I have a C source code as shown below.

#include<stdio.h>
#include<stdlib.h>
#include<sys/wait.h>
#include<unistd.h>
#include<sys/types.h>

int main(void) {

   pid_t process_id;
   int status;

   if (fork() == 0) 
   {
       if (fork() == 0)
       {
           printf("A");
       } else {
           process_id = wait(&status);
           printf("B");
       }
   } else {
       if (fork() == 0)
       {
           printf("C");
           exit(0);
       }
       printf("D");
   }
   printf("0");
   return 0;   
}

when I executed it in terminal, I got some outputs appeared in this image:

some outputs for the source code written above

I'm actually confused that how these outputs are generated.for example, how D0A0~$ B0C is being generated.

can anyone explain me that how these outputs are being generated and also the functionality of exit(0) in this code?

the busybee
  • 10,755
  • 3
  • 13
  • 30
  • The `~$ ` part of the output is your shell prompt. As for the rest, the only control you have over the output is that `A` must be written before `B` (due to the `wait` call). – Some programmer dude Mar 06 '20 at 07:16
  • As for the `exit` call, it exits the current process immediately.
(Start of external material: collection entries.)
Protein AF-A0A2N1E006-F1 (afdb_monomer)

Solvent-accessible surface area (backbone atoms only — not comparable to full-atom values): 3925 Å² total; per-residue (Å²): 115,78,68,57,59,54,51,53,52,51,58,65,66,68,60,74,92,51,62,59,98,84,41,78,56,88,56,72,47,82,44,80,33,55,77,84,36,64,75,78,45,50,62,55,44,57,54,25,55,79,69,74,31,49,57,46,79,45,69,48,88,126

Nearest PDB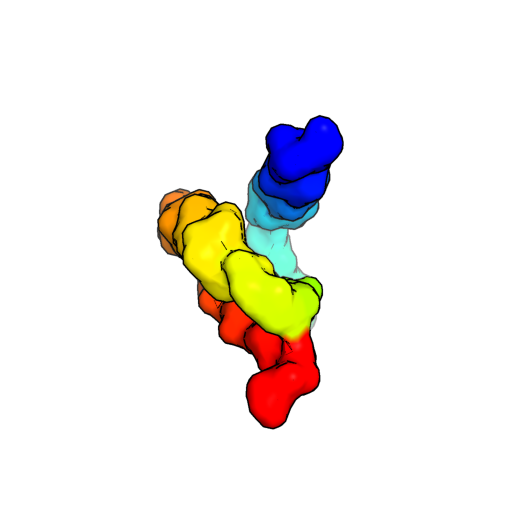 structures (foldseek):
  1ls1-assembly1_A  TM=5.582E-01  e=3.170E-01  Thermus aquaticus
  5k51-assembly1_A  TM=5.140E-01  e=4.183E-01  Trypanosoma brucei brucei
  6mxg-assembly1_B  TM=4.844E-01  e=8.968E-01  Trypanosoma brucei brucei
  4nu5-assembly1_B  TM=3.556E-01  e=3.846E+00  Stutzerimonas stutzeri

Sequence (62 aa):
MKSLLINLCAFLLKSSKITVDGIVVTKILDIRVQPGGLSDSSKIIEYGKQWNITVIIKEFGS

Mean predicted aligned error: 7.7 Å

Structure (mmCIF, N/CA/C/O backbone):
data_AF-A0A2N1E006-F1
#
_entry.id   AF-A0A2N1E006-F1
#
loop_
_atom_site.group_PDB
_atom_site.id
_atom_site.type_symbol
_atom_site.label_atom_id
_atom_site.label_alt_id
_atom_site.label_comp_id
_atom_site.label_asym_id
_atom_site.label_entity_id
_atom_site.label_seq_id
_atom_site.pdbx_PDB_ins_code
_atom_site.Cart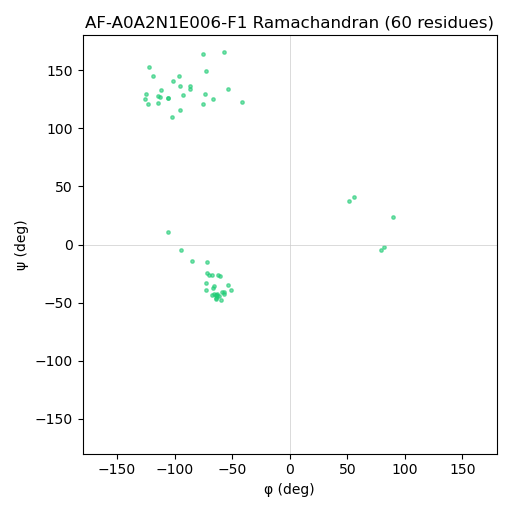n_x
_atom_site.Cartn_y
_atom_site.Cartn_z
_atom_site.occupancy
_atom_site.B_iso_or_equiv
_atom_site.auth_seq_id
_atom_site.auth_comp_id
_atom_site.auth_asym_id
_atom_site.auth_atom_id
_atom_site.pdbx_PDB_model_num
ATOM 1 N N . MET A 1 1 ? 10.339 17.816 -11.099 1.00 48.44 1 MET A N 1
ATOM 2 C CA . MET A 1 1 ? 8.968 17.245 -11.115 1.00 48.44 1 MET A CA 1
ATOM 3 C C . MET A 1 1 ? 8.775 16.026 -10.200 1.00 48.44 1 MET A C 1
ATOM 5 O O . MET A 1 1 ? 7.718 15.952 -9.592 1.00 48.44 1 MET A O 1
ATOM 9 N N . LYS A 1 2 ? 9.761 15.125 -10.005 1.00 50.38 2 LYS A N 1
ATOM 10 C CA . LYS A 1 2 ? 9.646 13.934 -9.118 1.00 50.38 2 LYS A CA 1
ATOM 11 C C . LYS A 1 2 ? 9.209 14.229 -7.663 1.00 50.38 2 LYS A C 1
ATOM 13 O O . LYS A 1 2 ? 8.449 13.467 -7.082 1.00 50.38 2 LYS A O 1
ATOM 18 N N . SER A 1 3 ? 9.632 15.362 -7.096 1.00 53.81 3 SER A N 1
ATOM 19 C CA . SER A 1 3 ? 9.279 15.774 -5.723 1.00 53.81 3 SER A CA 1
ATOM 20 C C . SER A 1 3 ? 7.805 16.191 -5.554 1.00 53.81 3 SER A C 1
ATOM 22 O O . SER A 1 3 ? 7.240 16.059 -4.471 1.00 53.81 3 SER A O 1
ATOM 24 N N . LEU A 1 4 ? 7.144 16.657 -6.622 1.00 49.03 4 LEU A N 1
ATOM 25 C CA . LEU A 1 4 ? 5.764 17.147 -6.533 1.00 49.03 4 LEU A CA 1
ATO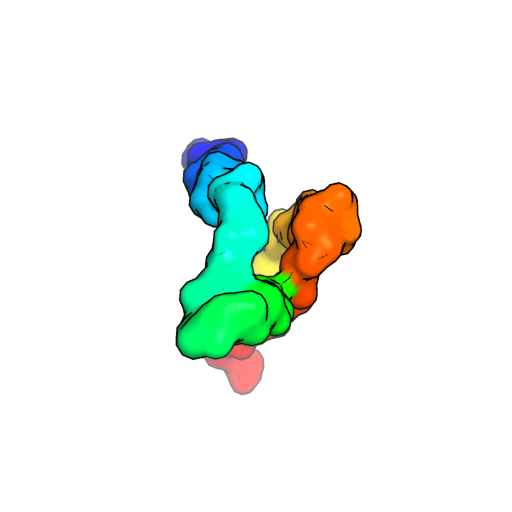M 26 C C . LEU A 1 4 ? 4.767 15.994 -6.354 1.00 49.03 4 LEU A C 1
ATOM 28 O O . LEU A 1 4 ? 3.842 16.104 -5.556 1.00 49.03 4 LEU A O 1
ATOM 32 N N . LEU A 1 5 ? 4.998 14.867 -7.040 1.00 56.72 5 LEU A N 1
ATOM 33 C CA . LEU A 1 5 ? 4.142 13.682 -6.941 1.00 56.72 5 LEU A CA 1
ATOM 34 C C . LEU A 1 5 ? 4.199 13.056 -5.539 1.00 56.72 5 LEU A C 1
ATOM 36 O O . LEU A 1 5 ? 3.167 12.704 -4.972 1.00 56.72 5 LEU A O 1
ATOM 40 N N . ILE A 1 6 ? 5.406 12.975 -4.967 1.00 58.88 6 ILE A N 1
ATOM 41 C CA . ILE A 1 6 ? 5.630 12.452 -3.614 1.00 58.88 6 ILE A CA 1
ATOM 42 C C . ILE A 1 6 ? 4.942 13.352 -2.581 1.00 58.88 6 ILE A C 1
ATOM 44 O O . ILE A 1 6 ? 4.229 12.846 -1.720 1.00 58.88 6 ILE A O 1
ATOM 48 N N . ASN A 1 7 ? 5.089 14.677 -2.698 1.00 55.41 7 ASN A N 1
ATOM 49 C CA . ASN A 1 7 ? 4.465 15.627 -1.771 1.00 55.41 7 ASN A CA 1
ATOM 50 C C . ASN A 1 7 ? 2.932 15.648 -1.868 1.00 55.41 7 ASN A C 1
ATOM 52 O O . ASN A 1 7 ? 2.261 15.744 -0.842 1.00 55.41 7 ASN A O 1
ATOM 56 N N . LEU A 1 8 ? 2.367 15.507 -3.070 1.00 57.50 8 LEU A N 1
ATOM 57 C CA . LEU A 1 8 ? 0.916 15.429 -3.254 1.00 57.50 8 LEU A CA 1
ATOM 58 C C . LEU A 1 8 ? 0.340 14.137 -2.650 1.00 57.50 8 LEU A C 1
ATOM 60 O O . LEU A 1 8 ? -0.662 14.187 -1.938 1.00 57.50 8 LEU A O 1
ATOM 64 N N . CYS A 1 9 ? 0.998 12.991 -2.868 1.00 61.38 9 CYS A N 1
ATOM 65 C CA . CYS A 1 9 ? 0.586 11.722 -2.259 1.00 61.38 9 CYS A CA 1
ATOM 66 C C . CYS A 1 9 ? 0.710 11.775 -0.733 1.00 61.38 9 CYS A C 1
ATOM 68 O O . CYS A 1 9 ? -0.212 11.381 -0.025 1.00 61.38 9 CYS A O 1
ATOM 70 N N . ALA A 1 10 ? 1.813 12.324 -0.223 1.00 59.53 10 ALA A N 1
ATOM 71 C CA . ALA A 1 10 ? 2.036 12.510 1.205 1.00 59.53 10 ALA A CA 1
ATOM 72 C C . ALA A 1 10 ? 0.934 13.353 1.865 1.00 59.53 10 ALA A C 1
ATOM 74 O O . ALA A 1 10 ? 0.429 12.996 2.929 1.00 59.53 10 ALA A O 1
ATOM 75 N N . PHE A 1 11 ? 0.508 14.435 1.208 1.00 61.94 11 PHE A N 1
ATOM 76 C CA . PHE A 1 11 ? -0.588 15.279 1.680 1.00 61.94 11 PHE A CA 1
ATOM 77 C C . PHE A 1 11 ? -1.929 14.528 1.739 1.00 61.94 11 PHE A C 1
ATOM 79 O O . PHE A 1 11 ? -2.624 14.603 2.751 1.00 61.94 11 PHE A O 1
ATOM 86 N N . LEU A 1 12 ? -2.265 13.750 0.703 1.00 61.31 12 LEU A N 1
ATOM 87 C CA . LEU A 1 12 ? -3.501 12.955 0.655 1.00 61.31 12 LEU A CA 1
ATOM 88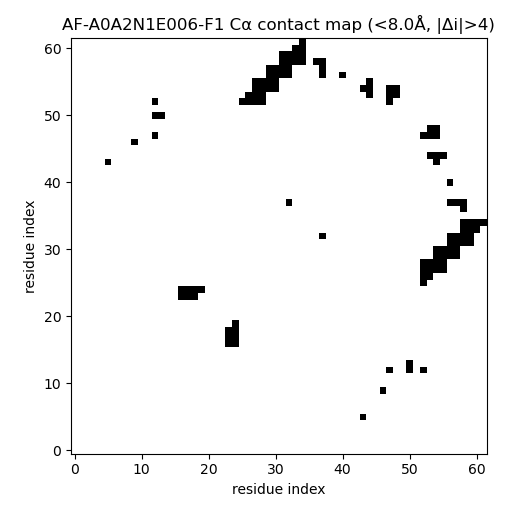 C C . LEU A 1 12 ? -3.528 11.839 1.715 1.00 61.31 12 LEU A C 1
ATOM 90 O O . LEU A 1 12 ? -4.573 11.562 2.306 1.00 61.31 12 LEU A O 1
ATOM 94 N N . LEU A 1 13 ? -2.375 11.229 1.996 1.00 62.84 13 LEU A N 1
ATOM 95 C CA . LEU A 1 13 ? -2.224 10.158 2.987 1.00 62.84 13 LEU A CA 1
ATOM 96 C C . LEU A 1 13 ? -2.330 10.649 4.434 1.00 62.84 13 LEU A C 1
ATOM 98 O O . LEU A 1 13 ? -2.697 9.881 5.319 1.00 62.84 13 LEU A O 1
ATOM 102 N N . LYS A 1 14 ? -2.050 11.929 4.681 1.00 64.38 14 LYS A N 1
ATOM 103 C CA . LYS A 1 14 ? -2.028 12.510 6.028 1.00 64.38 14 LYS A CA 1
ATOM 104 C C . LYS A 1 14 ? -3.420 12.666 6.657 1.00 64.38 14 LYS A C 1
ATOM 106 O O . LYS A 1 14 ? -3.519 12.909 7.858 1.00 64.38 14 LYS A O 1
ATOM 111 N N . SER A 1 15 ? -4.491 12.567 5.866 1.00 61.56 15 SER A N 1
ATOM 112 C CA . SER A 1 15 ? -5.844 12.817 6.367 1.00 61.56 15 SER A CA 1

Basically, `exit(0)` is like the `return 0` you have at the end of the `main` function. – Some programmer dude Mar 06 '20 at 07:19
  • Oh, and you have a total of four processes, one which exits before the `printf("0")` call, but the remaining three will "fall through" and print the `0`, and it will be printed after the letter of that specific process. I really recommend some [rubber duck debugging](https://en.wikipedia.org/wiki/Rubber_duck_debugging) here. – Some programmer dude Mar 06 '20 at 07:26
  • @Someprogrammerdude, the `A0` must be printed before `B0`, as both are printed at the end, the output is a terminal and the printf has no newline, so `A0` and `B0` are printed in a single `write(2)` due to stdio buffering. – Luis Colorado Mar 07 '20 at 23:25

2 Answers2

8

In general if you have a code like this

if (fork() == 0) {
  printf("I'm a child\n");
} else {
  printf("I'm a parent\n");
}

printf("This part is common\n");

then the if-branch with zero result of fork() will be executed in a child process and the non-zero branch will be executed in a parent. After that the execution continues in both processes (still asynchronously), so both the child and the parent will execute the code after the if. We can represent it graphically as the following diagram, showing the code which will be executed in each branch:

                                       fork()
                                      /    \
             ------- parent ----------      ---------- child -----------
             |                                                         |
             |                                                         |
   printf("I'm a parent\n");                          printf("I'm a child\n");
   printf("This part is common\n");                   printf("This part is common\n");

Now, let's make the same diagram for your code. After the first fork you split the execution according to the top-most if:

                                    fork()
                                   /    \
         --------- parent ---------      ---------- child -------------
         |                                                            |
         |                                                            |

      if (fork() == 0)                                 if (fork() == 0)
      {                                                {
        printf("C");                                      printf("A");
        exit(0);                                       } else {
      }                                                   process_id = wait(&status);
      printf("D");                                        printf("B");
                                                       }

      // Common code                                  // Common code
      printf("0");                                    printf("0");                
      return 0;                                       return 0;

After next forks are executed in both parent and child we'll get the following tree structure:

                                    fork()
                                   /    \
                ----  parent ------      ------ child ------
                |                                          |
              fork()                                     fork()
              /    \                                     /    \
--- parent ---      --- child ---          --- parent ---      --- child ----
|                               |          |                                 |
|                               |          |                                 |
printf("D");           printf("C");      process_id = wait(&status);      printf("A");
                       exit(0);          printf("B");
                       printf("D");

printf("0");           printf("0");      printf("0");                     printf("0");
return 0;              return 0;         return 0;                        return 0;

Note that printf("D"); appears in both parent-parent and parent-child branches, because it's actually a common code in these two branches after the if(fork()==0){}.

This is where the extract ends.